Monday, May 21, 2007

Warrior Style Weight Loss

In my own training right now I'm backing off the strength training just a bit and putting some effort toward deflating my spare tire.

Now, I'm not normally real concerned with keeping my midsection real trim, when I realized that I was beginning to outgrow the pants that I bought because I had outgrown the previous set of pants, I decided it was time to do a little maintenance.

I'm really big into the warrior mentality and I hate aerobics, stair-steppers, treadmills and Fit-TV (though I do watch a program from time to time for a good laugh.). Tae-bo might be alright if it wasn't set to sissy pop music. That said, I thought my fellow warriors out there might like to know some of my tactics for eliminating the enemy at my waistline.

Here are the main components:
1. Get disciplined about food--Discipline is essential to the warrior's success.

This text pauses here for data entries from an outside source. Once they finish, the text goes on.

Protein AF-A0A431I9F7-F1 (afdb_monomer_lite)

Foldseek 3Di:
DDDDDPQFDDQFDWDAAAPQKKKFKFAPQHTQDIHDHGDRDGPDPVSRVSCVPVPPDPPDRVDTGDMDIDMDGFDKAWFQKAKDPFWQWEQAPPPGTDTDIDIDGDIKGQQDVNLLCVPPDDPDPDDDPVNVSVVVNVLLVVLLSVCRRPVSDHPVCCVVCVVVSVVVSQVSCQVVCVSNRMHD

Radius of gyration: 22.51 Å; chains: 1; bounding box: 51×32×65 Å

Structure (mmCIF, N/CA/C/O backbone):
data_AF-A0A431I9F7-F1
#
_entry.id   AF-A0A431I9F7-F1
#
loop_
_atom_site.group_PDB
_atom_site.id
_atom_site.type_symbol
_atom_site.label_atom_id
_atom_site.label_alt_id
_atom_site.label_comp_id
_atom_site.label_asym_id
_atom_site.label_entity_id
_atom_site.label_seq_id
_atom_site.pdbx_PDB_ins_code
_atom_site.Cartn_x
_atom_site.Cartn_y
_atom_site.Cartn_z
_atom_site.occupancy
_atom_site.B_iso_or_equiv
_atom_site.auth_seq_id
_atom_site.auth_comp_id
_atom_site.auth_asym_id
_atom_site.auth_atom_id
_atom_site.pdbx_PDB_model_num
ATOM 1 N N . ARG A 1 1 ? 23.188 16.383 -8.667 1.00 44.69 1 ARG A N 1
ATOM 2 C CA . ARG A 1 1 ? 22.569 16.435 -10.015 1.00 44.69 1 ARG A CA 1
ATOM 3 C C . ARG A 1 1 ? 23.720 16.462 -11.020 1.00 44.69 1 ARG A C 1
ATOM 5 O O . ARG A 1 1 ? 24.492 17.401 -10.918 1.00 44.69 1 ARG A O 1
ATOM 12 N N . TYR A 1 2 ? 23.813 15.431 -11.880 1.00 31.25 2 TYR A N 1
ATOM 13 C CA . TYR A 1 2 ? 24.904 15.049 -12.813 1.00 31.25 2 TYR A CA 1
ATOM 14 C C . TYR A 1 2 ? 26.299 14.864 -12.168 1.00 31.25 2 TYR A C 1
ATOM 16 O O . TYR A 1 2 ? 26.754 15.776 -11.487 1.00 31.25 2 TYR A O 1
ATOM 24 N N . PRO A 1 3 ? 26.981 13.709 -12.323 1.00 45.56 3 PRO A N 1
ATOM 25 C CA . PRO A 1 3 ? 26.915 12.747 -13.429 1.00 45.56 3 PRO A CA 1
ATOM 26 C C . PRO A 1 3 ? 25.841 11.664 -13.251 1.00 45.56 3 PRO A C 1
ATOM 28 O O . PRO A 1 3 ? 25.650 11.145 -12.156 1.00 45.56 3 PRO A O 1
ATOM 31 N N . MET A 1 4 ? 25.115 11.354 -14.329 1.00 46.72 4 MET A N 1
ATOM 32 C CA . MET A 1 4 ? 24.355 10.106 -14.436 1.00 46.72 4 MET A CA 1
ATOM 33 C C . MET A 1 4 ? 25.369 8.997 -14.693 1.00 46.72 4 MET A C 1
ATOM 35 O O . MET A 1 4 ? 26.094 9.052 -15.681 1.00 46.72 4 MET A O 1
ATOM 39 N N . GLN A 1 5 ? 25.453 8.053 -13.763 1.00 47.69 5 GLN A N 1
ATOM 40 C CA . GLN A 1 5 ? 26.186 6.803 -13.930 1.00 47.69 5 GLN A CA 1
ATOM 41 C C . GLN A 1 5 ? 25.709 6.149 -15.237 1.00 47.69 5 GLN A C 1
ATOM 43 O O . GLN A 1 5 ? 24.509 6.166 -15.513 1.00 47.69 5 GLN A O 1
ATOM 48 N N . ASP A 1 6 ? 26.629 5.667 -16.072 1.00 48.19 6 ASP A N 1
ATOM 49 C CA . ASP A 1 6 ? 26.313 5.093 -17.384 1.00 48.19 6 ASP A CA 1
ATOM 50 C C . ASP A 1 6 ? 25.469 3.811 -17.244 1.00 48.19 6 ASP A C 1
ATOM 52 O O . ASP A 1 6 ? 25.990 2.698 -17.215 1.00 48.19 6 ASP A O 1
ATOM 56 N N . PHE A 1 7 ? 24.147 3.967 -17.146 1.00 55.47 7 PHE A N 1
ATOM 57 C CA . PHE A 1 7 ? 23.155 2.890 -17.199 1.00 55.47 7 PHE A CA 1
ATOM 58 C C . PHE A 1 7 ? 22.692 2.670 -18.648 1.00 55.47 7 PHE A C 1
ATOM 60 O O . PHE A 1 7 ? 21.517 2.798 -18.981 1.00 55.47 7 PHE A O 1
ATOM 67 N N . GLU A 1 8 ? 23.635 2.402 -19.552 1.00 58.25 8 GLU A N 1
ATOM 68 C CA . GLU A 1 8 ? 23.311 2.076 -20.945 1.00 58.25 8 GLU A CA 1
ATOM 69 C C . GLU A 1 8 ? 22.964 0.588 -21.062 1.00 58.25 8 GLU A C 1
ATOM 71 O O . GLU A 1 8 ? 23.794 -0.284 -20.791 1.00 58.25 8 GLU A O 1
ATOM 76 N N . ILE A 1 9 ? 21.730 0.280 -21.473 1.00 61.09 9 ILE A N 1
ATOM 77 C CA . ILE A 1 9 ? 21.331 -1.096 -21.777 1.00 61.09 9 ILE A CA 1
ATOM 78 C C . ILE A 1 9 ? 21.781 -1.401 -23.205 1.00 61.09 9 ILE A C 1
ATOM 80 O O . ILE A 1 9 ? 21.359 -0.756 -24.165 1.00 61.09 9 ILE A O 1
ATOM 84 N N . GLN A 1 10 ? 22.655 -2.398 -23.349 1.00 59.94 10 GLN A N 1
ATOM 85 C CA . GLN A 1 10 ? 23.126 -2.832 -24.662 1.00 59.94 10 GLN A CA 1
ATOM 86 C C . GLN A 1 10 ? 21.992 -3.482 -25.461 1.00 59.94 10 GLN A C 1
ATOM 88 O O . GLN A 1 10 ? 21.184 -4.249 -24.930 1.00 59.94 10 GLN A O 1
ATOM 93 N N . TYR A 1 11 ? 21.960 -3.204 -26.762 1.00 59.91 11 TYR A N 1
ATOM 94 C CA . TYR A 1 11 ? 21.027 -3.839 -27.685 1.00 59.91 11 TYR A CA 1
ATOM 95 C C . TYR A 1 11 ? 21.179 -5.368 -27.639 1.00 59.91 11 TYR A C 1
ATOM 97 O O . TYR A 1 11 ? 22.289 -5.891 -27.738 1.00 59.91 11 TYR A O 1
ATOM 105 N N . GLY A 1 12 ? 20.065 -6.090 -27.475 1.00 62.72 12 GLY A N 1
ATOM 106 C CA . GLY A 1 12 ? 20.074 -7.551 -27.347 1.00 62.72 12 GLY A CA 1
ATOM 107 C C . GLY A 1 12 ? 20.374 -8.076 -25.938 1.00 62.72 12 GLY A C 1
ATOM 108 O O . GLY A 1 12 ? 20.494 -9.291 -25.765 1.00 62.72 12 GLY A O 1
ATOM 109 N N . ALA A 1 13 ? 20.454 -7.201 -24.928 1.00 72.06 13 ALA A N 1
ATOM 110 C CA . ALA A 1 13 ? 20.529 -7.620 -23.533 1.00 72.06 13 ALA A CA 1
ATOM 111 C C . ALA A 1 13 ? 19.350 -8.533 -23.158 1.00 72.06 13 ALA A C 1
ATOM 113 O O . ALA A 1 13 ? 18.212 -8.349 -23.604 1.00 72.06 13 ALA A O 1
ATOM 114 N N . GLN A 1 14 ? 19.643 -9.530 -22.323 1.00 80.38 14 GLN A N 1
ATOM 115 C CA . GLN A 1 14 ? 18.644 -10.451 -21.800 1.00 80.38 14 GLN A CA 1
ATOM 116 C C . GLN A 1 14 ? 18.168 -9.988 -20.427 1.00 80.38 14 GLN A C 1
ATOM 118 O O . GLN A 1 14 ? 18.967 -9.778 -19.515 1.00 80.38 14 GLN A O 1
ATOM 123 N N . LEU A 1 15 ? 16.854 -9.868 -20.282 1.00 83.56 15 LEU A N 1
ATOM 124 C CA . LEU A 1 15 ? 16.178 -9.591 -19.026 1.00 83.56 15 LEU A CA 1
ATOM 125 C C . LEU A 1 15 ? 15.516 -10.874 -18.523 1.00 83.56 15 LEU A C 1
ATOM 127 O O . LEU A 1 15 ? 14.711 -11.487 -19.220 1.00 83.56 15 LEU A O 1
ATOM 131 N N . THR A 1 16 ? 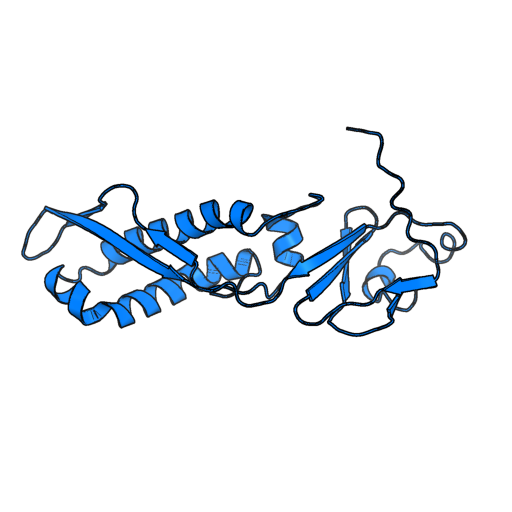15.821 -11.255 -17.288 1.00 86.69 16 THR A N 1
ATOM 132 C CA . THR A 1 16 ? 15.141 -12.353 -16.594 1.00 86.69 16 THR A CA 1
ATOM 133 C C . THR A 1 16 ? 14.414 -11.782 -15.391 1.00 86.69 16 THR A C 1
ATOM 135 O O . THR A 1 16 ? 15.036 -11.161 -14.527 1.00 86.69 16 THR A O 1
ATOM 138 N N . VAL A 1 17 ? 13.106 -12.009 -15.317 1.00 89.62 17 VAL A N 1
ATOM 139 C CA . VAL A 1 17 ? 12.273 -11.577 -14.193 1.00 89.62 17 VAL A CA 1
ATOM 140 C C . VAL A 1 17 ? 11.999 -12.789 -13.317 1.00 89.62 17 VAL A C 1
ATOM 142 O O . VAL A 1 17 ? 11.525 -13.817 -13.795 1.00 89.62 17 VAL A O 1
ATOM 145 N N . ARG A 1 18 ? 12.332 -12.693 -12.029 1.00 90.31 18 ARG A N 1
ATOM 146 C CA . ARG A 1 18 ? 12.142 -13.801 -11.086 1.00 90.31 18 ARG A CA 1
ATOM 147 C C . ARG A 1 18 ? 10.719 -13.819 -10.542 1.00 90.31 18 ARG A C 1
ATOM 149 O O . ARG A 1 18 ? 10.032 -12.798 -10.524 1.00 90.31 18 ARG A O 1
ATOM 156 N N . ASP A 1 19 ? 10.320 -14.969 -10.019 1.00 90.19 19 ASP A N 1
ATOM 157 C CA . ASP A 1 19 ? 9.054 -15.113 -9.310 1.00 90.19 19 ASP A CA 1
ATOM 158 C C . ASP A 1 19 ? 8.938 -14.119 -8.148 1.00 90.19 19 ASP A C 1
ATOM 160 O O . ASP A 1 19 ? 9.897 -13.844 -7.419 1.00 90.19 19 ASP A O 1
ATOM 164 N N . GLY A 1 20 ? 7.738 -13.562 -7.979 1.00 89.56 20 GLY A N 1
ATOM 165 C CA . GLY A 1 20 ? 7.477 -12.514 -6.991 1.00 89.56 20 GLY A CA 1
ATOM 166 C C . GLY A 1 20 ? 8.070 -11.149 -7.353 1.00 89.56 20 GLY A C 1
ATOM 167 O O . GLY A 1 20 ? 8.136 -10.275 -6.483 1.00 89.56 20 GLY A O 1
ATOM 168 N N . GLN A 1 21 ? 8.505 -10.962 -8.605 1.00 92.50 21 GLN A N 1
ATOM 169 C CA . GLN A 1 21 ? 8.945 -9.676 -9.131 1.00 92.50 21 GLN A CA 1
ATOM 170 C C . GLN A 1 21 ? 8.182 -9.273 -10.394 1.00 92.50 21 GLN A C 1
ATOM 172 O O . GLN A 1 21 ? 7.653 -10.104 -11.125 1.00 92.50 21 GLN A O 1
ATOM 177 N N . LEU A 1 22 ? 8.166 -7.974 -10.659 1.00 93.06 22 LEU A N 1
ATOM 178 C CA . LEU A 1 22 ? 7.846 -7.396 -11.960 1.00 93.06 22 LEU A CA 1
ATOM 179 C C . LEU A 1 22 ? 8.969 -6.440 -12.340 1.00 93.06 22 LEU A C 1
ATOM 181 O O . LEU A 1 22 ? 9.532 -5.788 -11.459 1.00 93.06 22 LEU A O 1
ATOM 185 N N . ALA A 1 23 ? 9.288 -6.346 -13.627 1.00 91.62 23 ALA A N 1
ATOM 186 C CA . ALA A 1 23 ? 10.264 -5.381 -14.118 1.00 91.62 23 ALA A CA 1
ATOM 187 C C . ALA A 1 23 ? 9.565 -4.309 -14.957 1.00 91.62 23 ALA A C 1
ATOM 189 O O . ALA A 1 23 ? 8.889 -4.619 -15.933 1.00 91.62 23 ALA A O 1
ATOM 190 N N . LEU A 1 24 ? 9.714 -3.049 -14.564 1.00 90.81 24 LEU A N 1
ATOM 191 C CA . LEU A 1 24 ? 9.203 -1.891 -15.286 1.00 90.81 24 LEU A CA 1
ATOM 192 C C . LEU A 1 24 ? 10.324 -1.316 -16.138 1.00 90.81 24 LEU A C 1
ATOM 194 O O . LEU A 1 24 ? 11.372 -0.944 -15.611 1.00 90.81 24 LEU A O 1
ATOM 198 N N . PHE A 1 25 ? 10.083 -1.211 -17.435 1.00 87.50 25 PHE A N 1
ATOM 199 C CA . PHE A 1 25 ? 11.017 -0.607 -18.366 1.00 87.50 25 PHE A CA 1
ATOM 200 C C . PHE A 1 25 ? 10.609 0.835 -18.649 1.00 87.50 25 PHE A C 1
ATOM 202 O O . PHE A 1 25 ? 9.471 1.121 -19.042 1.00 87.50 25 PHE A O 1
ATOM 209 N N . VAL A 1 26 ? 11.549 1.745 -18.423 1.00 84.12 26 VAL A N 1
ATOM 210 C CA . VAL A 1 26 ? 11.370 3.186 -18.561 1.00 84.12 26 VAL A CA 1
ATOM 211 C C . VAL A 1 26 ? 12.350 3.692 -19.608 1.00 84.12 26 VAL A C 1
ATOM 213 O O . VAL A 1 26 ? 13.560 3.574 -19.451 1.00 84.12 26 VAL A O 1
ATOM 216 N N . ASP A 1 27 ? 11.816 4.292 -20.665 1.00 79.69 27 ASP A N 1
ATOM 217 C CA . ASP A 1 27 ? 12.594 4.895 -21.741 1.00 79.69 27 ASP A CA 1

Starve your enemy out by controlling the supply line--don't take in more food and calories than you need each day.

2. Morning walk every day--I stumbled on this pretty much by accident, though it fit some theories I've known about. I started walking as a means of spiritual discipline. AFter dropping off the kids at school, I go for a walk to pray and think before starting my day. I only go a mile or two, which only burns about 100 to 200 calories, but it boosts my metabolism for most of the day until I can get to my main workout.

3. Kettlebells --Three days a week, baby! Right now I'm diong the “> Enter the Kettlebell program, which includes clean & press ladders, snatches and swings. Kettlebells burn lots of calories while conditioning the body for combat situations.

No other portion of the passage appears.